Supplied material Start Marker

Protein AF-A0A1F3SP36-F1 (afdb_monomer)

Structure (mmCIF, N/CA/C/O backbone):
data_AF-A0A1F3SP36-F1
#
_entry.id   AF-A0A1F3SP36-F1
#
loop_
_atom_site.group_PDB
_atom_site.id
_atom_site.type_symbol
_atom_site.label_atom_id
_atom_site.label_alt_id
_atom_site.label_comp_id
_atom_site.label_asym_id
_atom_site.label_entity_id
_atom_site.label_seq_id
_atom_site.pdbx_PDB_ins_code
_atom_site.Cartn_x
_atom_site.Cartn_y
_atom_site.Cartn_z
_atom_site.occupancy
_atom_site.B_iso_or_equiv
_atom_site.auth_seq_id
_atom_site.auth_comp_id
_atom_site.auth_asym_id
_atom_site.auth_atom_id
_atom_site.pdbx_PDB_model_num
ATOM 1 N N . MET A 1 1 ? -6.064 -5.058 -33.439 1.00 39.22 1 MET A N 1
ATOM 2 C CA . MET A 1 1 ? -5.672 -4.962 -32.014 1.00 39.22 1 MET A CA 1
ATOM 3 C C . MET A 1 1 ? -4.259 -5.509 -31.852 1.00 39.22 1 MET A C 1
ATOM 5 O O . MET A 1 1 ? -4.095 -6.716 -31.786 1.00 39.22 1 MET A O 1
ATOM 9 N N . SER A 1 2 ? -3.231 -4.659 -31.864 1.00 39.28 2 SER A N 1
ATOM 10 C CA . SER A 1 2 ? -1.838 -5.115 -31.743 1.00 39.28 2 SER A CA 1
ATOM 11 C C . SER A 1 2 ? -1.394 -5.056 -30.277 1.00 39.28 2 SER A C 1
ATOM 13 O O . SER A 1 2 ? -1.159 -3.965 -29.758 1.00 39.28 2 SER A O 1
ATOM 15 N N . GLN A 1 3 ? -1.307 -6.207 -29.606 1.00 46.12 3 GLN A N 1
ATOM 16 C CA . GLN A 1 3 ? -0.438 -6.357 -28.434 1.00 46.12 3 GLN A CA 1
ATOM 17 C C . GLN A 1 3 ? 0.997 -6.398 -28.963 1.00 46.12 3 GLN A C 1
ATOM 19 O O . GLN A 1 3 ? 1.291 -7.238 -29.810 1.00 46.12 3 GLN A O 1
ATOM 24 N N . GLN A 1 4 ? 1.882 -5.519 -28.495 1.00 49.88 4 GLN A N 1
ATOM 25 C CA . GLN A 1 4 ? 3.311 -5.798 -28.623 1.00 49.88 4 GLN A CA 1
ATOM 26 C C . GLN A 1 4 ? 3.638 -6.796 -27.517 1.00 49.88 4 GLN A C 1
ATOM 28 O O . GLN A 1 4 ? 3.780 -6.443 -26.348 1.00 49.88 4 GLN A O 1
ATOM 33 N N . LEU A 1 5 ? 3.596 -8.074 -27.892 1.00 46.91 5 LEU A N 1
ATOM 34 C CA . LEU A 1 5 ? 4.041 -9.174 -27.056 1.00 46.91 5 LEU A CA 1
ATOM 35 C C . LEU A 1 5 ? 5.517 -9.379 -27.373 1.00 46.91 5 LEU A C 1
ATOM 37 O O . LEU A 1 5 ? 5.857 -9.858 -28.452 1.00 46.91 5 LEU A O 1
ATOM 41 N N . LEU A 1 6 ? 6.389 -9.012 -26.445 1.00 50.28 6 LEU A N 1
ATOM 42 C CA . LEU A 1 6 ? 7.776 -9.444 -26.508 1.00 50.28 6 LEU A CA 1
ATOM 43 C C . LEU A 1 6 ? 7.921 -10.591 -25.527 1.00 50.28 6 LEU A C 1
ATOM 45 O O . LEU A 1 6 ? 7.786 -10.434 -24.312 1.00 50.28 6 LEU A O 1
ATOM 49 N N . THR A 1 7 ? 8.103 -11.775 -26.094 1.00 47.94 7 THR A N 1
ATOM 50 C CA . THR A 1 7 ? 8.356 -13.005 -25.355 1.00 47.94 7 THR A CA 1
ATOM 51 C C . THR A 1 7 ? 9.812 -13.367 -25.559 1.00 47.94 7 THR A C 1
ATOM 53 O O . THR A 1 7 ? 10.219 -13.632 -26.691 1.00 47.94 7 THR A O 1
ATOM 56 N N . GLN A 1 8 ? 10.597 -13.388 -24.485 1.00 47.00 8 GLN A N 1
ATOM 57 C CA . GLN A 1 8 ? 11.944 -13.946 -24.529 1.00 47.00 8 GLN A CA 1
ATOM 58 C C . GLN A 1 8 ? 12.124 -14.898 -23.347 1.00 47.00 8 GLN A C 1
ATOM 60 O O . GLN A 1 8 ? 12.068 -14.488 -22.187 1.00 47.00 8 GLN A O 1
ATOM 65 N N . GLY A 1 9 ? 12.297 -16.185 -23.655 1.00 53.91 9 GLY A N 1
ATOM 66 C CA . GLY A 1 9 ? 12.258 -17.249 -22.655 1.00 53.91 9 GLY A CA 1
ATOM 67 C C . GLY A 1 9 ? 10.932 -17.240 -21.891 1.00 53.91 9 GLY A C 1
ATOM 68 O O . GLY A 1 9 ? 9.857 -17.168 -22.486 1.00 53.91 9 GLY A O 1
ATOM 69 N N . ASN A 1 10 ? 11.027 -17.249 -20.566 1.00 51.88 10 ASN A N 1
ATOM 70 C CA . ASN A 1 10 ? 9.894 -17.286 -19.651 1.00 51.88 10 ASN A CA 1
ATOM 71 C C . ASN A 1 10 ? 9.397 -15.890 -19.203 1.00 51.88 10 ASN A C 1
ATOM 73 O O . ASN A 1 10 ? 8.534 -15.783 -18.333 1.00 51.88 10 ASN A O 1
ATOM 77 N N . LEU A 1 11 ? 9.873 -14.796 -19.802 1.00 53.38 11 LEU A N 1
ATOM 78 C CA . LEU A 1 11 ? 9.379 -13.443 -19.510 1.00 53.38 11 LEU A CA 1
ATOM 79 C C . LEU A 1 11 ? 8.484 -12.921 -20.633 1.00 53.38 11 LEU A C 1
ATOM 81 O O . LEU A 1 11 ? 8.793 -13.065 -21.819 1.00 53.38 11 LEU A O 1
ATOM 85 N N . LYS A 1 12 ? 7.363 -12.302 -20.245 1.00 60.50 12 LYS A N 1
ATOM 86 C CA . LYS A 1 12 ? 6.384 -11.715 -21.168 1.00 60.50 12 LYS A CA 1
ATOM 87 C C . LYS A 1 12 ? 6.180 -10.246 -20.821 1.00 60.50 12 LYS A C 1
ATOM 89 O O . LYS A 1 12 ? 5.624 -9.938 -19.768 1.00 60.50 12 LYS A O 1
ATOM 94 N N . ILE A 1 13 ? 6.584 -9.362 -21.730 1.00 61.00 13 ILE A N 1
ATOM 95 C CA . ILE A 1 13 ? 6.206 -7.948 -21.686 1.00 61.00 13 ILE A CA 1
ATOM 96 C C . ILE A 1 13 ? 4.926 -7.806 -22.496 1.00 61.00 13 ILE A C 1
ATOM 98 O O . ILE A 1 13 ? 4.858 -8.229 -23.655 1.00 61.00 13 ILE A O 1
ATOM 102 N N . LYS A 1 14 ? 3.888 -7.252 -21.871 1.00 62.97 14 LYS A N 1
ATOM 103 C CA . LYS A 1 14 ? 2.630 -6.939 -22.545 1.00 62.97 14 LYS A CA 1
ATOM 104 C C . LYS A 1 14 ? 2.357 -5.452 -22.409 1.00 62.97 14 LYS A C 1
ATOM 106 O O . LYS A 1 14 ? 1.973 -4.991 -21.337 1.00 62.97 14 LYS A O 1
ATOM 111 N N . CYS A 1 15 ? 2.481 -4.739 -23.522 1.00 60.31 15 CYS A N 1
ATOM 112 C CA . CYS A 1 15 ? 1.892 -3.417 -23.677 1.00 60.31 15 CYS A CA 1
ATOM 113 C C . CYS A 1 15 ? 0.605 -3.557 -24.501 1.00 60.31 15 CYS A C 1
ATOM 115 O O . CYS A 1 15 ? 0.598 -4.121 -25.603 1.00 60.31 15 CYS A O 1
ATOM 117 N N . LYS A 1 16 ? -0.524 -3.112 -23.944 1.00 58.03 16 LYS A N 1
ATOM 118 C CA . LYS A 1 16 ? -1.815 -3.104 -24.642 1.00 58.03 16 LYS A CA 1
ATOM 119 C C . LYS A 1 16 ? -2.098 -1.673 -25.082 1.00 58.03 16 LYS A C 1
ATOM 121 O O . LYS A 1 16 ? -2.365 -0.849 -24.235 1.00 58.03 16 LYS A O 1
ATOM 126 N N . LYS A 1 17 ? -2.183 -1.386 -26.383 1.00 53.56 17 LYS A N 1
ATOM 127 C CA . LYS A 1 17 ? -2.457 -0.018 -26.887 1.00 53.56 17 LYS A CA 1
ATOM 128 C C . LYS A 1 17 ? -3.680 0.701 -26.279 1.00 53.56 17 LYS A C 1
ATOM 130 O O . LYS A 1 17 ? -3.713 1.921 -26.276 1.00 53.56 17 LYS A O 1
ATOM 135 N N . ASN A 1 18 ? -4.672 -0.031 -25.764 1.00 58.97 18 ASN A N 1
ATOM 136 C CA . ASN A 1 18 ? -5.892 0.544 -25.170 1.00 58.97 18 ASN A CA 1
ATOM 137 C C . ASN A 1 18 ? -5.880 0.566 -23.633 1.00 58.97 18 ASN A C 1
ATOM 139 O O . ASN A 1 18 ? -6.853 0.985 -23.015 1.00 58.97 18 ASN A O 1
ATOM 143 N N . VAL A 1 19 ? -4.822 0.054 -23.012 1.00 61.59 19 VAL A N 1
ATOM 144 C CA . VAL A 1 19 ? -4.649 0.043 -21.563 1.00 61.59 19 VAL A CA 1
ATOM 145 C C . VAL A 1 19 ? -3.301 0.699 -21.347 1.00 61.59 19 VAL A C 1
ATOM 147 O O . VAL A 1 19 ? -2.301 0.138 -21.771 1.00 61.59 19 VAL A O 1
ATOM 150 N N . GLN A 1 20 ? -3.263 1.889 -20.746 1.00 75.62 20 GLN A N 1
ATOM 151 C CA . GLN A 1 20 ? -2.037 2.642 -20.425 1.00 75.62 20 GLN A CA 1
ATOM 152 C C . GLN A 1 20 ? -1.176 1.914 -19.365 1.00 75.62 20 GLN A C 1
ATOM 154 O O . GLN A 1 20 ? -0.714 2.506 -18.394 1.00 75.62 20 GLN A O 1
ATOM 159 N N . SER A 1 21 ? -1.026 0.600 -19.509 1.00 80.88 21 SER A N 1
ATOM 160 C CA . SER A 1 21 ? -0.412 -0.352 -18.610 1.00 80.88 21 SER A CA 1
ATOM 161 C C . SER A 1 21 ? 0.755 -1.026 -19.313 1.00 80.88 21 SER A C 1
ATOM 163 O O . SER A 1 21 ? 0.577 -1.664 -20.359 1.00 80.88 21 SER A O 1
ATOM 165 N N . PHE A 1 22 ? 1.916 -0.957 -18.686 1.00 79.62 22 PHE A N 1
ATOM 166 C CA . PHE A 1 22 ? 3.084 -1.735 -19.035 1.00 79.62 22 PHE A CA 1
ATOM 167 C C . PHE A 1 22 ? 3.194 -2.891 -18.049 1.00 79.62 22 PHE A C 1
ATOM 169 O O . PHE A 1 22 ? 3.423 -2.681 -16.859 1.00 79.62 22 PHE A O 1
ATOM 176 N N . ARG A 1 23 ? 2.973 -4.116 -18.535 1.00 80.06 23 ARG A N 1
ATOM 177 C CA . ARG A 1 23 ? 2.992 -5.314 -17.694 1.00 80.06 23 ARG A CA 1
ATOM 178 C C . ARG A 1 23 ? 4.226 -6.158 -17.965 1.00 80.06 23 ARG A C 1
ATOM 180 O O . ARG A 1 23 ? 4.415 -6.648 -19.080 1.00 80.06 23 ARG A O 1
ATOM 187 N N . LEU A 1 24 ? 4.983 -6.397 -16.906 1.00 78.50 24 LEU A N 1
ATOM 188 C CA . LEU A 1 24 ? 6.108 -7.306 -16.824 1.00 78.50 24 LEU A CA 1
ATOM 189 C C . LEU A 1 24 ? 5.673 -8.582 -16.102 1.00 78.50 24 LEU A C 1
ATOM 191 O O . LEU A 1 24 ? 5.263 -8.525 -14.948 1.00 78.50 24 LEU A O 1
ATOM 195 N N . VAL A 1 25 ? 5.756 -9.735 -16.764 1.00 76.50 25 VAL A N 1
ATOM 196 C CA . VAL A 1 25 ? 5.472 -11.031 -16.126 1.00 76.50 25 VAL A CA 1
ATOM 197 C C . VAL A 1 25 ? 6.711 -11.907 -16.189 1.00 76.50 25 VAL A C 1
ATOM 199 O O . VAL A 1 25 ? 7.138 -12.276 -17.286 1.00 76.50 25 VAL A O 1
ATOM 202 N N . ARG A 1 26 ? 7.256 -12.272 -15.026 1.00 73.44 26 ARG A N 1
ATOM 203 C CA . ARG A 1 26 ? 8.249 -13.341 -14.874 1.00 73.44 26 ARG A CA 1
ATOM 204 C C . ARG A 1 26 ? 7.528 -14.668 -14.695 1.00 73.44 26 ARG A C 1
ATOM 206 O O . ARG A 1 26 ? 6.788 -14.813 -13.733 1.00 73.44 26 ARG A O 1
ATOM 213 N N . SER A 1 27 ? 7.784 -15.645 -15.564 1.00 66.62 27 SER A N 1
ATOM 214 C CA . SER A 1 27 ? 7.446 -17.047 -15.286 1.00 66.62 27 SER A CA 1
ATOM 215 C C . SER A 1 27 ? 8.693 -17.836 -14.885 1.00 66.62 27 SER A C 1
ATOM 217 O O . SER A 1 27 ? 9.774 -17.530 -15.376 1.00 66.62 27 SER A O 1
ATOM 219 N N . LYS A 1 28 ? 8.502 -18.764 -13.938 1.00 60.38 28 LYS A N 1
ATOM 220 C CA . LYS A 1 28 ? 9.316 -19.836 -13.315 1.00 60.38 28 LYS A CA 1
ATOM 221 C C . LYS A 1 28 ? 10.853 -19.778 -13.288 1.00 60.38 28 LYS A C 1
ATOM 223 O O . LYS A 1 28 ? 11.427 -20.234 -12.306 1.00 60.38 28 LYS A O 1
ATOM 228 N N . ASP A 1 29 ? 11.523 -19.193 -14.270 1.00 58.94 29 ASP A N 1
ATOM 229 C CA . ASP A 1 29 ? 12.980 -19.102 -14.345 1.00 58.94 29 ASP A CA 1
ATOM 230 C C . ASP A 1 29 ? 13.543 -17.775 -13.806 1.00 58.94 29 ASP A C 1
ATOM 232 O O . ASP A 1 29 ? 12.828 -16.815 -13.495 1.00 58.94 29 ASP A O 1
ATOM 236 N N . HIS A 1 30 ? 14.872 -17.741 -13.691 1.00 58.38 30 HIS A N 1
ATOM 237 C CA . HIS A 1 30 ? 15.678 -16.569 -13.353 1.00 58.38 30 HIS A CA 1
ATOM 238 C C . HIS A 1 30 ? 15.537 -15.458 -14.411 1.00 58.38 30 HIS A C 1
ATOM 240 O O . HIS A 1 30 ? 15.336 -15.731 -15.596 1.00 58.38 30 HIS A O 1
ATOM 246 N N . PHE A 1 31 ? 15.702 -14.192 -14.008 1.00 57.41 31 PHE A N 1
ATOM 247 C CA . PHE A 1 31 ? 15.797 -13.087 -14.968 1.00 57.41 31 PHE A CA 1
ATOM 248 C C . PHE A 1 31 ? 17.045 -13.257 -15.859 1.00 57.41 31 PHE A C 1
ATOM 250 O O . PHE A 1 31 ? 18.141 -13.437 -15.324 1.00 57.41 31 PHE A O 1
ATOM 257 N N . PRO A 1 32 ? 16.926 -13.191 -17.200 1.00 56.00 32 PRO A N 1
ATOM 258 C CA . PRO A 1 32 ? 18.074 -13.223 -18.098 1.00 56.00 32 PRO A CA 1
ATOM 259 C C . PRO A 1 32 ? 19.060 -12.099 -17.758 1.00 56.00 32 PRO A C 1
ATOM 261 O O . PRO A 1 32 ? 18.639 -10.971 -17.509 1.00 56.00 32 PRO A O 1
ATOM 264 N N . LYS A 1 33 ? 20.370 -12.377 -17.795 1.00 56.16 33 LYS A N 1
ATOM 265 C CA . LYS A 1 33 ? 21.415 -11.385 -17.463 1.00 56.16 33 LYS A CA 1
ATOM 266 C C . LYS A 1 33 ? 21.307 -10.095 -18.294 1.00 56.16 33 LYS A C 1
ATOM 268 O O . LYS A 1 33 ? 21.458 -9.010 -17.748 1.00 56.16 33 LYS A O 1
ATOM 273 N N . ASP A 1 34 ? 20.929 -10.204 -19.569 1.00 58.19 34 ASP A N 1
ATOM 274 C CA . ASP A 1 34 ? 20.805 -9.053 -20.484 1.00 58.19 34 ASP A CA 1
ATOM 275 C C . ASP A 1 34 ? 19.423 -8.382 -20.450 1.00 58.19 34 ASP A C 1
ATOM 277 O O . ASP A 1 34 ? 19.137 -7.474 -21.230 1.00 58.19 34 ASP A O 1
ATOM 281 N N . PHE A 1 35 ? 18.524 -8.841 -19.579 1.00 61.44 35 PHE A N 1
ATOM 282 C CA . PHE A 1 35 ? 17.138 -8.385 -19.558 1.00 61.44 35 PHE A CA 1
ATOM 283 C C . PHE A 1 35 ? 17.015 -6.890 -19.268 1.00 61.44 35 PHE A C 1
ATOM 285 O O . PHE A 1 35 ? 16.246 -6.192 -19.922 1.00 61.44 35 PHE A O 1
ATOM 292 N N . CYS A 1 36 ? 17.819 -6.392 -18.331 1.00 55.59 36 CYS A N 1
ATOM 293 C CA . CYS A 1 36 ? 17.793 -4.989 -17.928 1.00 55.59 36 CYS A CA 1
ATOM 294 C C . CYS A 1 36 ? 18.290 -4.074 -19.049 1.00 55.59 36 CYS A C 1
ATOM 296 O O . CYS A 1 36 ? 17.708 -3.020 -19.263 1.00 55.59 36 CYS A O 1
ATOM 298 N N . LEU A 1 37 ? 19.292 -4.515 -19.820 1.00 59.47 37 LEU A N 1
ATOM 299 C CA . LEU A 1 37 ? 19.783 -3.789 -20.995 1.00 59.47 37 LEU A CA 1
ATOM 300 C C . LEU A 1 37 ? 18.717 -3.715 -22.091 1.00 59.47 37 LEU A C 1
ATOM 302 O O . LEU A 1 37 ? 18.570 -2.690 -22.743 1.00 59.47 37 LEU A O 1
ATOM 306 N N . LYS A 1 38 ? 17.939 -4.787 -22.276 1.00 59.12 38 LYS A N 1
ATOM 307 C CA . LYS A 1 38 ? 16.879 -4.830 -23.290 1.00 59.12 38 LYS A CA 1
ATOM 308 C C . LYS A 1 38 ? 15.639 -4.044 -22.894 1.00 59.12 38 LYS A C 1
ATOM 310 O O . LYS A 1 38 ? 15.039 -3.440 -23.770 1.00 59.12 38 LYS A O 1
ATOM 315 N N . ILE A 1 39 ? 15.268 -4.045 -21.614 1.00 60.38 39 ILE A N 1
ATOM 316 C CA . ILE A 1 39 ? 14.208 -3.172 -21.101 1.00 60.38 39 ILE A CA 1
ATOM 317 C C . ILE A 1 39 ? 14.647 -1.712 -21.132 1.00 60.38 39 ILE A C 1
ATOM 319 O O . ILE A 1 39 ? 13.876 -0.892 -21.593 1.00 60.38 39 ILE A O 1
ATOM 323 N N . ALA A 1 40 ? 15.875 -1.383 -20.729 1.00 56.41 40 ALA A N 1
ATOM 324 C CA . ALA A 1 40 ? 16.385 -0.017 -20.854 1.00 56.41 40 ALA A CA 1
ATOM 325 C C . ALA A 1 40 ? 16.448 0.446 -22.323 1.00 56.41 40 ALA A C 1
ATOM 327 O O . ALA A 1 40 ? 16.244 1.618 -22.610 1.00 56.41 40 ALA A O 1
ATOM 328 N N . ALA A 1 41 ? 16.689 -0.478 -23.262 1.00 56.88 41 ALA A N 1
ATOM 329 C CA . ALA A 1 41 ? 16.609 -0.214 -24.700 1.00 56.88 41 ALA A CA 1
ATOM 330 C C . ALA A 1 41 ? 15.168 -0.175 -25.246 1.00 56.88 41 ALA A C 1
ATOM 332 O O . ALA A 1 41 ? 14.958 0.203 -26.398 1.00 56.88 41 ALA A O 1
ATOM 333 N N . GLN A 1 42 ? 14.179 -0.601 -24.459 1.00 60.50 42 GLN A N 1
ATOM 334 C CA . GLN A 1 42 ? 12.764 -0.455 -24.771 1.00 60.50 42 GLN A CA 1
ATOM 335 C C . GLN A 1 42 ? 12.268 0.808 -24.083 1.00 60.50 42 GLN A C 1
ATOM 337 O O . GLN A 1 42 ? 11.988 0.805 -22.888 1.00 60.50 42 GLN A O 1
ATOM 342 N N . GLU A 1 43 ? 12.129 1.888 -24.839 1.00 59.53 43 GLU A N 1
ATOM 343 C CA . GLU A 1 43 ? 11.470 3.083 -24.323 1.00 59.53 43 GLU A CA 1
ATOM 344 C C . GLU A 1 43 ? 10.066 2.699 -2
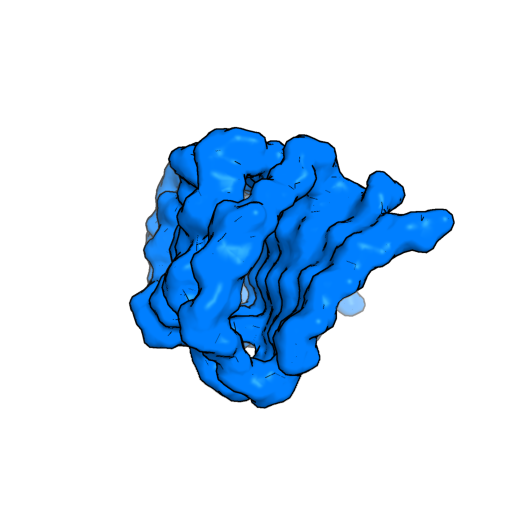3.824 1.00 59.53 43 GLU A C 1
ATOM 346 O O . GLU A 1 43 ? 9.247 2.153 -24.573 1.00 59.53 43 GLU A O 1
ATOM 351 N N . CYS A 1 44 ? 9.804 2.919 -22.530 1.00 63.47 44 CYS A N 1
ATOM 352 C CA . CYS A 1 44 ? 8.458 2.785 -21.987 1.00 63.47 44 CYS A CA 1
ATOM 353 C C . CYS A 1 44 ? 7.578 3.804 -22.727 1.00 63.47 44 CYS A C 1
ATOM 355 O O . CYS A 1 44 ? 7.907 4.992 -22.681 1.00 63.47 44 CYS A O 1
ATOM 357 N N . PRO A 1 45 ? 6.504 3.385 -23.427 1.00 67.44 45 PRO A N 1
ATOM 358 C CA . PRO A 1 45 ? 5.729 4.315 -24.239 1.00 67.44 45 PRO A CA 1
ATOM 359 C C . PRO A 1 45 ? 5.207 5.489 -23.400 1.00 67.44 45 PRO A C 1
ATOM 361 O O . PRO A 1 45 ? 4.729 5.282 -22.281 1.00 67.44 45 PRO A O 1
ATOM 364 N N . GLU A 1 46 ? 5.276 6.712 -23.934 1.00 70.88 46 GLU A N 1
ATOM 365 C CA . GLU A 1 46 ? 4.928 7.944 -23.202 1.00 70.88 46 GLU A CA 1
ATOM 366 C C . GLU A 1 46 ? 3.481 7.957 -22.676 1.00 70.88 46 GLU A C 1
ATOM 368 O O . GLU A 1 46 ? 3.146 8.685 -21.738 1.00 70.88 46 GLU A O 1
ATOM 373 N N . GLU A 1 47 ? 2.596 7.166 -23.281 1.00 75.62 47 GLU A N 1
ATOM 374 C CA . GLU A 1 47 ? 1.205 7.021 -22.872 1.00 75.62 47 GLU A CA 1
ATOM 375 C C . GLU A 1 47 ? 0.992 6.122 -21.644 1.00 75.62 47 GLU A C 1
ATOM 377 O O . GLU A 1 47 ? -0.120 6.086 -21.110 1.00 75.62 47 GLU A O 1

Supplied material End Marker

# What this task involves:
For this exercise, output exactly the lines above from the line with "ATOM 203 C CA" to the line with "ATOM 215 C C", counting both, and leave out the rest.

# Your solution:
ATOM 203 C CA . ARG A 1 26 ? 8.249 -13.341 -14.874 1.00 73.44 26 ARG A CA 1
ATOM 204 C C . ARG A 1 26 ? 7.528 -14.668 -14.695 1.00 73.44 26 ARG A C 1
ATOM 206 O O . ARG A 1 26 ? 6.788 -14.813 -13.733 1.00 73.44 26 ARG A O 1
ATOM 213 N N . SER A 1 27 ? 7.784 -15.645 -15.564 1.00 66.62 27 SER A N 1
ATOM 214 C CA . SER A 1 27 ? 7.446 -17.047 -15.286 1.00 66.62 27 SER A CA 1
ATOM 215 C C . SER A 1 27 ? 8.693 -17.836 -14.885 1.00 66.62 27 SER A C 1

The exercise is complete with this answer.